To start let’s open the NEXRAD ground radar data coincident with the GPM DPR overpass. We have preprocessed the native NEXRAD radar with xradar and uploaded it into Zarr format on the Pythia Cloud Bucket.
bucket_url = "https://js2.jetstream-cloud.org:8001"
fs = fsspec.filesystem("s3", anon=True, client_kwargs=dict(endpoint_url=bucket_url))
file = fs.get_mapper(f"pythia/radar/erad2024/gpm_api/KNKX20230820_221341_V06.zarr")
dt_gr = open_datatree(file, engine="zarr", consolidated=True, chunks={})
display(dt_gr)
Now, let’s select the GR sweep to match with GPM DPR.
sweep_idx = 0
sweep_group = f"sweep_{sweep_idx}" # GR sweep (elevation to be used)
ds_gr = dt_gr[sweep_group].to_dataset().compute()
Let’s quickly display the PPI for the horizontally and vertically polarized reflectivity. You will notice that the radar is quite miscalibrated !
ds_gr["DBZH"].where(ds_gr["DBZH"] > -10).xradar_dev.plot_map()
ds_gr["DBZV"] = (ds_gr["DBZH"].gpm.idecibel / ds_gr["ZDR"].gpm.idecibel).gpm.decibel
ds_gr["DBZV"].where(ds_gr["DBZV"] > -10).xradar_dev.plot_map()
# ds_gr["ZDR"].where(ds_gr["DBZV"] > -10).xradar_dev.plot_map()
<cartopy.mpl.geocollection.GeoQuadMesh at 0x7f66da153190>
Let’s define some SR/GR volume matching settings ...
radar_band = "S"
beamwidth_gr = 1
z_min_threshold_gr = 0
z_min_threshold_sr = 10
... and then apply the SR/GR volume matching. If the GPM Dataset is not specified, volume_matching
automatically download and load the required SR radar data.

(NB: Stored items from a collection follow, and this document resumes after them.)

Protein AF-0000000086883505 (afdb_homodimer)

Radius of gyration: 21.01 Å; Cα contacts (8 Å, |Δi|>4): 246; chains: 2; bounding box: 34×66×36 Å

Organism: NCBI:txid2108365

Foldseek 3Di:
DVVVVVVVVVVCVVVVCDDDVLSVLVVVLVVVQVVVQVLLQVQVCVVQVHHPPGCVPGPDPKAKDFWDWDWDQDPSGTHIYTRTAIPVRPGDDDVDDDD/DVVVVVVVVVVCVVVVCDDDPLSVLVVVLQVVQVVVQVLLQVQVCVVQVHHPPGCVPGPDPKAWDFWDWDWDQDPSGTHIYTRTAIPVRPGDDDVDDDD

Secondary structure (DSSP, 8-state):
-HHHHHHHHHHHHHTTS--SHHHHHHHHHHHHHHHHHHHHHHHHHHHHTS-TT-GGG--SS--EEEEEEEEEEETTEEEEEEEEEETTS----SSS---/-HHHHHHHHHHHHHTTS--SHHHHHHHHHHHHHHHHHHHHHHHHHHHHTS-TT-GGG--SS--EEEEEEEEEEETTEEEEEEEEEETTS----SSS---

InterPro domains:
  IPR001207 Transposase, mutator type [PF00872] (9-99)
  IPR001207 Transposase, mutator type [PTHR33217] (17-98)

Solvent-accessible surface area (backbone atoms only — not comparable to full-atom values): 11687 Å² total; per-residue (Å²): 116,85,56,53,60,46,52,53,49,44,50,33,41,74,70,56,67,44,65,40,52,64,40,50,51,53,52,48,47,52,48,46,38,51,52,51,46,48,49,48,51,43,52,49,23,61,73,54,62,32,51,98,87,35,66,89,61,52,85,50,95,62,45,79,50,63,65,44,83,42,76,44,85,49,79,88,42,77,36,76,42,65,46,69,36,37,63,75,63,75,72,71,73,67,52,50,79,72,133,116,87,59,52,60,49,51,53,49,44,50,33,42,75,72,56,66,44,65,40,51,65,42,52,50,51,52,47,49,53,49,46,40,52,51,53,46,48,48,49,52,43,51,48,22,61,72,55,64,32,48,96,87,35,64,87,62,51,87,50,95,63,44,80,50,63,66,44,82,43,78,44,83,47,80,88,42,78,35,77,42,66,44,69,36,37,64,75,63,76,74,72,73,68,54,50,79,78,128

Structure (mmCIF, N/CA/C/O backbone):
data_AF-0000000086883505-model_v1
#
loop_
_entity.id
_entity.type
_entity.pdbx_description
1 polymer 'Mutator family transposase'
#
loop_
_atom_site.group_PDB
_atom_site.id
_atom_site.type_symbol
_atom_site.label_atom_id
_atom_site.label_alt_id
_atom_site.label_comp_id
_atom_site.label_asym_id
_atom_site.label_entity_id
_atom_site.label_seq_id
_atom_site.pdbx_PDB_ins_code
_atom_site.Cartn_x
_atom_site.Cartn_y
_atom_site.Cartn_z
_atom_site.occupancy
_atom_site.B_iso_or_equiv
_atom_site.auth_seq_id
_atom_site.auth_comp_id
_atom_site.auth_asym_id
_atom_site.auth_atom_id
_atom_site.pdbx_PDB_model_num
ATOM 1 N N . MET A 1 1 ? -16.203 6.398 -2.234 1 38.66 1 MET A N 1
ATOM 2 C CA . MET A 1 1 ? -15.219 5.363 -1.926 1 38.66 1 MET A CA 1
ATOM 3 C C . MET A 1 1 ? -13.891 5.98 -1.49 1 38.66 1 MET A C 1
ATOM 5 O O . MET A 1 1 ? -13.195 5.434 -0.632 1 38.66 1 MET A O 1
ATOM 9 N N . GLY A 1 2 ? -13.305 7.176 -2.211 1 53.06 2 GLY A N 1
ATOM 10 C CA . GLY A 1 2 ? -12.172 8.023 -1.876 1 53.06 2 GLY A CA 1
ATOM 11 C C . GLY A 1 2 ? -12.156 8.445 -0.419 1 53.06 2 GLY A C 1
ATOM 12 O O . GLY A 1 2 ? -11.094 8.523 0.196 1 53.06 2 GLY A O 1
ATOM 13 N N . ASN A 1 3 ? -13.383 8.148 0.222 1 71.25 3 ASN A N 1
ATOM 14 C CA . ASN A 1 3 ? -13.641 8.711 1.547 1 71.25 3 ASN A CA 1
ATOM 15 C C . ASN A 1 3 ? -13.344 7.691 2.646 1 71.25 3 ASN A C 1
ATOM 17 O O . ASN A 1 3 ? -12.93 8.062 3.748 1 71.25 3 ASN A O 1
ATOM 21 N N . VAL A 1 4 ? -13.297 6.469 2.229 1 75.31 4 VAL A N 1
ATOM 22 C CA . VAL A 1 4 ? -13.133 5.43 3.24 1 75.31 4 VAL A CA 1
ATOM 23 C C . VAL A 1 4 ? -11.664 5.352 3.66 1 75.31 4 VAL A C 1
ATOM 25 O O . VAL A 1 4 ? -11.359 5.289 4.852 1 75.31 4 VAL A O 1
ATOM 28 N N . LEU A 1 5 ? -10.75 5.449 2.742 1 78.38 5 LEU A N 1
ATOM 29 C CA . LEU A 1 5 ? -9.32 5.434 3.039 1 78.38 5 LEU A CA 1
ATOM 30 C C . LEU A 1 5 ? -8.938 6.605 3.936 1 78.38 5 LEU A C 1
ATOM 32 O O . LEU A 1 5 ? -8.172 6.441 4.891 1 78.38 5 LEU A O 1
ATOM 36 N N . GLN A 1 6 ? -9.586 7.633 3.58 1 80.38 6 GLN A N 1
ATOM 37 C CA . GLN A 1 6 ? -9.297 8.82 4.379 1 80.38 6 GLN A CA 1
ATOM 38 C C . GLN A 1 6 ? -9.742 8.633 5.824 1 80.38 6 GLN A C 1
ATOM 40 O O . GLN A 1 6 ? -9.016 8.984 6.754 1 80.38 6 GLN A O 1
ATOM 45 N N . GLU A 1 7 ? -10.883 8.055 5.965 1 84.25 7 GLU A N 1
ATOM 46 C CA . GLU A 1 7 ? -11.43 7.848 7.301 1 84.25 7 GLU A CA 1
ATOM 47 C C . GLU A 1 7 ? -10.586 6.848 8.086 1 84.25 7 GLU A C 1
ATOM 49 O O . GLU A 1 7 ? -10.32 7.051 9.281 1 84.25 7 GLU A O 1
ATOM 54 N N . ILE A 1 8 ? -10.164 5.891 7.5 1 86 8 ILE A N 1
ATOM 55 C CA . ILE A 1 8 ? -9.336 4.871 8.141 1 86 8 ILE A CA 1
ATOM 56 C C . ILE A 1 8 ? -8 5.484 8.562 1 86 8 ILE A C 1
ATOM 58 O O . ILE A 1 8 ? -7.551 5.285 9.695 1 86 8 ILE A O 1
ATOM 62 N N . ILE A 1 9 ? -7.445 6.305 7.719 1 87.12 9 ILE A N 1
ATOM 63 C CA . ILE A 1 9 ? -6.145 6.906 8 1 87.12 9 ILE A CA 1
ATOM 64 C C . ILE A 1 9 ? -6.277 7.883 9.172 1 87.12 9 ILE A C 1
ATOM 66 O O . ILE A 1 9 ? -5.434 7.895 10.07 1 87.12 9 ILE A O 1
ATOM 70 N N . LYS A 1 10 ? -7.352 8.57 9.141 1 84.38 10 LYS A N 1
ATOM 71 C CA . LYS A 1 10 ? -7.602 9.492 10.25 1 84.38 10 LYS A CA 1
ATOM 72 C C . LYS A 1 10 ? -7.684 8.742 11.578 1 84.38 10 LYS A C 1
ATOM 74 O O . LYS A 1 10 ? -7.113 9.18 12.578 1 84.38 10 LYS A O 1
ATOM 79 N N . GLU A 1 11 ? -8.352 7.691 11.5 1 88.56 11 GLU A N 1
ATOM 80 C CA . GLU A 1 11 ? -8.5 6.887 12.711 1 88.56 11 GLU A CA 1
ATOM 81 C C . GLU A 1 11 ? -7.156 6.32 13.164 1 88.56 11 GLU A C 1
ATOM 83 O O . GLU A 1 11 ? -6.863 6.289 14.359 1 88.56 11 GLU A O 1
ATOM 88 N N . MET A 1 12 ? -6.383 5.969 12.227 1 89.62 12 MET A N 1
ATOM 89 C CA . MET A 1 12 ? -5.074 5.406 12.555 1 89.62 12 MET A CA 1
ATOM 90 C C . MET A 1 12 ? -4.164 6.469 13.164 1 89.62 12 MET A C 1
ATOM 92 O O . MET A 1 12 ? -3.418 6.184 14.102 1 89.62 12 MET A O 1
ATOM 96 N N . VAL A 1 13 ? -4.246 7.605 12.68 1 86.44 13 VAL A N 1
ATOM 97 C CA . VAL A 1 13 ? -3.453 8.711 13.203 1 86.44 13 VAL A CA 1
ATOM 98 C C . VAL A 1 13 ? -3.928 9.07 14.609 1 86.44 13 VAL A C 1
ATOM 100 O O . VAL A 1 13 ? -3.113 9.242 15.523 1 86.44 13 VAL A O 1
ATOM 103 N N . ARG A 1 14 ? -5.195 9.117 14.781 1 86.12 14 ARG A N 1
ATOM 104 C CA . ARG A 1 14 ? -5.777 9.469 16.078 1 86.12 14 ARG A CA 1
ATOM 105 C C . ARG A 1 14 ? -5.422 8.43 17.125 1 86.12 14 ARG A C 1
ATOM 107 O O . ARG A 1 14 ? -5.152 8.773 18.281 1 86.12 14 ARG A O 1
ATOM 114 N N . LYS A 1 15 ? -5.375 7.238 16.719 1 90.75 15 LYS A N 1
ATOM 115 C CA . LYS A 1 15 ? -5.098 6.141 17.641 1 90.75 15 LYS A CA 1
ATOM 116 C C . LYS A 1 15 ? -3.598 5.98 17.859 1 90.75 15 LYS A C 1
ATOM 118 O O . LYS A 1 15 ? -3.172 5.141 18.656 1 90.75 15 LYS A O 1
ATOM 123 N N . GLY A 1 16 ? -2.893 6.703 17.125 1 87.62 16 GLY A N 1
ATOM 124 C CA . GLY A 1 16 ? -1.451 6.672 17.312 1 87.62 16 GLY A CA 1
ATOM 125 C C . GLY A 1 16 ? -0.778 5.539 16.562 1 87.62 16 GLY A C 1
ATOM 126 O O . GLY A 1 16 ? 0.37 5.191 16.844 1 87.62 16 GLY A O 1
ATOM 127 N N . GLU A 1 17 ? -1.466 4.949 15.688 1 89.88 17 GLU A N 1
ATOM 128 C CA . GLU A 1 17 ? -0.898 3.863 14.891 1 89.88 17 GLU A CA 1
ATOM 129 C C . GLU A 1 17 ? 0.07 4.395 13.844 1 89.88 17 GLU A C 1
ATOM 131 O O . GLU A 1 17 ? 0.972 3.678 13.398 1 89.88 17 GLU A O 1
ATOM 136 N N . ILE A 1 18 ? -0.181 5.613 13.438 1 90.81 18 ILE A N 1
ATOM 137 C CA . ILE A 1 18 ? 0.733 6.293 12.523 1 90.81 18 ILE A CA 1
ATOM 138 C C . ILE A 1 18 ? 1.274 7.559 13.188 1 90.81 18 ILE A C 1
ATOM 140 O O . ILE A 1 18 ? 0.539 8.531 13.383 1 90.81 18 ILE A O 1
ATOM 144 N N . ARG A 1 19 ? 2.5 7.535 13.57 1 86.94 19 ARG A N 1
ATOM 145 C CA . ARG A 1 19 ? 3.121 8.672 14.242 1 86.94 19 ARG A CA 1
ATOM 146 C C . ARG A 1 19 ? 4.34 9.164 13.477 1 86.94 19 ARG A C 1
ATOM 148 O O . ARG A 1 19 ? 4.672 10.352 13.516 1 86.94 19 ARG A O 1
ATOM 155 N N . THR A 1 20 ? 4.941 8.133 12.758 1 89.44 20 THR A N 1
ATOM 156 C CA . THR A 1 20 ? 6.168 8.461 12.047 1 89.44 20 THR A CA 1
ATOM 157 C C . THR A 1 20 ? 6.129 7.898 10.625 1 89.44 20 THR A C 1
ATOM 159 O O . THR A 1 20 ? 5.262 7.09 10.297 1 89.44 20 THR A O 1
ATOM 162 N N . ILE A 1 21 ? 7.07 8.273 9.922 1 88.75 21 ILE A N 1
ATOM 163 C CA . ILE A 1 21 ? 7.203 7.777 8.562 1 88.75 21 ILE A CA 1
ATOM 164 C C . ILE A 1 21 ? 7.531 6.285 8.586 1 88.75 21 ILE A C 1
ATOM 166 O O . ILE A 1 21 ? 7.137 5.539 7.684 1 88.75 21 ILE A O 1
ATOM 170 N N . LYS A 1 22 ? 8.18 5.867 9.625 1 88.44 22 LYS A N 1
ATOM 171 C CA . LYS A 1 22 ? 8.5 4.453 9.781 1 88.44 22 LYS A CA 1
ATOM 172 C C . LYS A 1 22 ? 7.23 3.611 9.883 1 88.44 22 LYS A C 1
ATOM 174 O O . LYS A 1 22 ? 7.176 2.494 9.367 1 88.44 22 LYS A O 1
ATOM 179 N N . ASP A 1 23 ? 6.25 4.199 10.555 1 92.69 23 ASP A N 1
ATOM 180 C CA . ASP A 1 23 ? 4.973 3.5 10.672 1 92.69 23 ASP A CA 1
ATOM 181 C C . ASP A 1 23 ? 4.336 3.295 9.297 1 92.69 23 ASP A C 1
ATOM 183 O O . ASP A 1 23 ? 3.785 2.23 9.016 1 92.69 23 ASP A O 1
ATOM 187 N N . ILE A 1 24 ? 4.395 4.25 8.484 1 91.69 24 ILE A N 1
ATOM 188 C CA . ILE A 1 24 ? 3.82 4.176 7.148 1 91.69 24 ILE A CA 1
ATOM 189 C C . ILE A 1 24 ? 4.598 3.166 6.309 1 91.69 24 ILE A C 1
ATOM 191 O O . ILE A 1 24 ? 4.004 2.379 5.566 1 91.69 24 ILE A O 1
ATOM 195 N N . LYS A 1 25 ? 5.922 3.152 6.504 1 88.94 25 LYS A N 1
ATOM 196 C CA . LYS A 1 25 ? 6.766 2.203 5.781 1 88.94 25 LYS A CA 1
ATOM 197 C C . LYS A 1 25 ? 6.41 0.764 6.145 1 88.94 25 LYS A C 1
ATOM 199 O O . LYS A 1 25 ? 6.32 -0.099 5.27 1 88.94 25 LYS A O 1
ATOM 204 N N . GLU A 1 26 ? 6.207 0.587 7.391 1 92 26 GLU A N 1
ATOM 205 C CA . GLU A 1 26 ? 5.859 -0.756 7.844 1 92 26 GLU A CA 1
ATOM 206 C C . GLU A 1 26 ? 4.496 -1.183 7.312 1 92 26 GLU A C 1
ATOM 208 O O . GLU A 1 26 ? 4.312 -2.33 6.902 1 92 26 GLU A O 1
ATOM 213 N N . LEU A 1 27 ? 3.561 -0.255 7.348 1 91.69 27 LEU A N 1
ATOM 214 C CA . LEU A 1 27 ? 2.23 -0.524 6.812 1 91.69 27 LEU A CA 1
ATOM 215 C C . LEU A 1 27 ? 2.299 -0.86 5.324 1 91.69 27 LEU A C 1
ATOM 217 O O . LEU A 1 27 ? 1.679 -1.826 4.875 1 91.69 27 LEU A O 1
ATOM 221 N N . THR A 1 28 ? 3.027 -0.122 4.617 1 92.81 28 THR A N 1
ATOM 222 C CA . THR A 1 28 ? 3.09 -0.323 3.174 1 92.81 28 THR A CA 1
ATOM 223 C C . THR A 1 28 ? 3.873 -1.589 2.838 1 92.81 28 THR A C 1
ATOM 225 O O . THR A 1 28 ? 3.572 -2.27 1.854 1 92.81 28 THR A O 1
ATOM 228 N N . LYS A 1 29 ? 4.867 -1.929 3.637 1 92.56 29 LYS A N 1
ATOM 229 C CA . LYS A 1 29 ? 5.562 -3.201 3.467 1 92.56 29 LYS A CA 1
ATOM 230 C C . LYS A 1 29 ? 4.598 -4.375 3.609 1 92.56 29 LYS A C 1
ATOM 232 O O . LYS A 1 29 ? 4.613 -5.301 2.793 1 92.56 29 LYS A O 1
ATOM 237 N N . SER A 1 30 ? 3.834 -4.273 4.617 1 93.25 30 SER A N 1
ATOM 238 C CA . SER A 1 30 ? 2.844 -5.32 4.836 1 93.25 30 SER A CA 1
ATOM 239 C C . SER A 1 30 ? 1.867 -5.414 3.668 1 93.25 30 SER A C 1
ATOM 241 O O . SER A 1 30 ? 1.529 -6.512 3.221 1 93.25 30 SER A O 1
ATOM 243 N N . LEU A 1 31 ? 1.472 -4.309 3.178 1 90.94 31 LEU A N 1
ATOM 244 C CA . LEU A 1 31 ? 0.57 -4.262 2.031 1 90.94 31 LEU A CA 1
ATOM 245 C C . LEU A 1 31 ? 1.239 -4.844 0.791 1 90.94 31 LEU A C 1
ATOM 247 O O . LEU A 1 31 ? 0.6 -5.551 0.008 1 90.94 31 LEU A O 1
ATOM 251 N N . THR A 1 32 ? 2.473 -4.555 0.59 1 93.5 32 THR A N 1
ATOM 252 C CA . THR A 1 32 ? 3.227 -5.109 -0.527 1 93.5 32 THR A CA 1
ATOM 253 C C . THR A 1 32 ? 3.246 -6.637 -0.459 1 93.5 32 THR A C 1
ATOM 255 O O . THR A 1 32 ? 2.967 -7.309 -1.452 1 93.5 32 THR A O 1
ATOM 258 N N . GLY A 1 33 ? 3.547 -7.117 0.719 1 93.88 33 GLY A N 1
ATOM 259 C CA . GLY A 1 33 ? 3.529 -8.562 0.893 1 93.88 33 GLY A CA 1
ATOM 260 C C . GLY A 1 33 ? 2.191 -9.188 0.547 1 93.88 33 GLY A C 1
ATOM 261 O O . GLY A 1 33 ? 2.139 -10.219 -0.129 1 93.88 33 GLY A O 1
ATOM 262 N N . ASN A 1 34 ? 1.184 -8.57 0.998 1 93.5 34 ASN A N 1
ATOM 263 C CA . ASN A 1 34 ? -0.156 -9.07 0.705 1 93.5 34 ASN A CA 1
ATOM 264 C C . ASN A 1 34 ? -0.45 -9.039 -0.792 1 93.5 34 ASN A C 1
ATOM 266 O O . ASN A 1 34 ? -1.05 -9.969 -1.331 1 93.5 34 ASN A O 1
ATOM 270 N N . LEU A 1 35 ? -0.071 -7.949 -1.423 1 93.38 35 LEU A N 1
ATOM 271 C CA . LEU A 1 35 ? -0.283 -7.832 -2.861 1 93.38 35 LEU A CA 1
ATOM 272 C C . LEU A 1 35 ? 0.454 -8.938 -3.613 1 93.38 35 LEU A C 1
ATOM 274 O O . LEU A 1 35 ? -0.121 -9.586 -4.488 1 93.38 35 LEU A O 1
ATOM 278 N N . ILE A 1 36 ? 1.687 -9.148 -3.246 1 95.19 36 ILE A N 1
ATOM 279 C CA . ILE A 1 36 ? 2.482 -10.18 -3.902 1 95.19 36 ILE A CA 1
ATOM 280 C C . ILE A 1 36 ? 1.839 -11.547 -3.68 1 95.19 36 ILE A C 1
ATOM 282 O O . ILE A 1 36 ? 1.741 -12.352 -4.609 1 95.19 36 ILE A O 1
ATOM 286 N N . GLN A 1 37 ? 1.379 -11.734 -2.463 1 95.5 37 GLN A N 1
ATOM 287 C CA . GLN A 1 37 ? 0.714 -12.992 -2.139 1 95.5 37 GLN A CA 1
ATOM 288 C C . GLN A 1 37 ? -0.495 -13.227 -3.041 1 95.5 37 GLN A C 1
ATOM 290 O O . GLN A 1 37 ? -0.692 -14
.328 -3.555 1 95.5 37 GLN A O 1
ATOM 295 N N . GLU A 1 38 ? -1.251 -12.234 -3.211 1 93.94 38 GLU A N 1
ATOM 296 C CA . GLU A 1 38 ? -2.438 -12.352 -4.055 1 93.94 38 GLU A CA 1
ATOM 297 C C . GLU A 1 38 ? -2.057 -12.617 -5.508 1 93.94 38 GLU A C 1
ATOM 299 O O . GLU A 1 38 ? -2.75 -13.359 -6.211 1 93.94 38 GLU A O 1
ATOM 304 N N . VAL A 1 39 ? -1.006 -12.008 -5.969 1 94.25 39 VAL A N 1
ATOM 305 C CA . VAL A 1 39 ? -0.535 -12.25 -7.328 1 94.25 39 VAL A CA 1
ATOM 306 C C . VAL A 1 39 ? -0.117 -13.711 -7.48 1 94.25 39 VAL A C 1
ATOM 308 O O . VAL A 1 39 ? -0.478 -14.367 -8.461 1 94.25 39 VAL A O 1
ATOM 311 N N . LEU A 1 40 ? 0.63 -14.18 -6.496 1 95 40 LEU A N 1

gdf_match = volume_matching(
ds_gr=ds_gr,
ds_sr=ds, # optional
z_variable_gr="DBZH",
radar_band=radar_band,
beamwidth_gr=beamwidth_gr,
z_min_threshold_gr=z_min_threshold_gr,
z_min_threshold_sr=z_min_threshold_sr,
min_gr_range=0,
max_gr_range=150_000,
# gr_sensitivity_thresholds=None,
# sr_sensitivity_thresholds=None,
download_sr=False, # require NASA accounts and internet connection !
display_quicklook=True,
)
display(gdf_match)
Now let’s display the SR/GR matched/aggregated reflectivities and the preliminary calibration summary:
sr_z_column = f"SR_zFactorFinal_{radar_band}_mean"
gr_z_column = "GR_Z_mean"
# Compare reflectivities
fig = compare_maps(
gdf_match,
sr_column=sr_z_column,
gr_column=gr_z_column,
sr_label="SR Reflectivity (dBz)",
gr_label="GR Reflectivity (dBz)",
cmap="Spectral_r",
unified_color_scale=True,
vmin=15,
# vmax=40
)
fig.tight_layout()
# Display calibration summary
fig = calibration_summary(
df=gdf_match,
gr_z_column=gr_z_column,
sr_z_column=sr_z_column,
# Histogram options
bin_width=2,
# Scatterplot options
# hue_column="GR_gate_volume_sum",
hue_column="SR_fraction_clutter",
# gr_range=[15, 50]
# sr_range=[15, 50]
marker="+",
cmap="Spectral",
)
fig.tight_layout()
If you are interested in this application, please read the Spaceborne-Ground Radar Calibration Applied Tutorial to investigate and apply filtering criteria to improve the matching process and the calibration of GR data.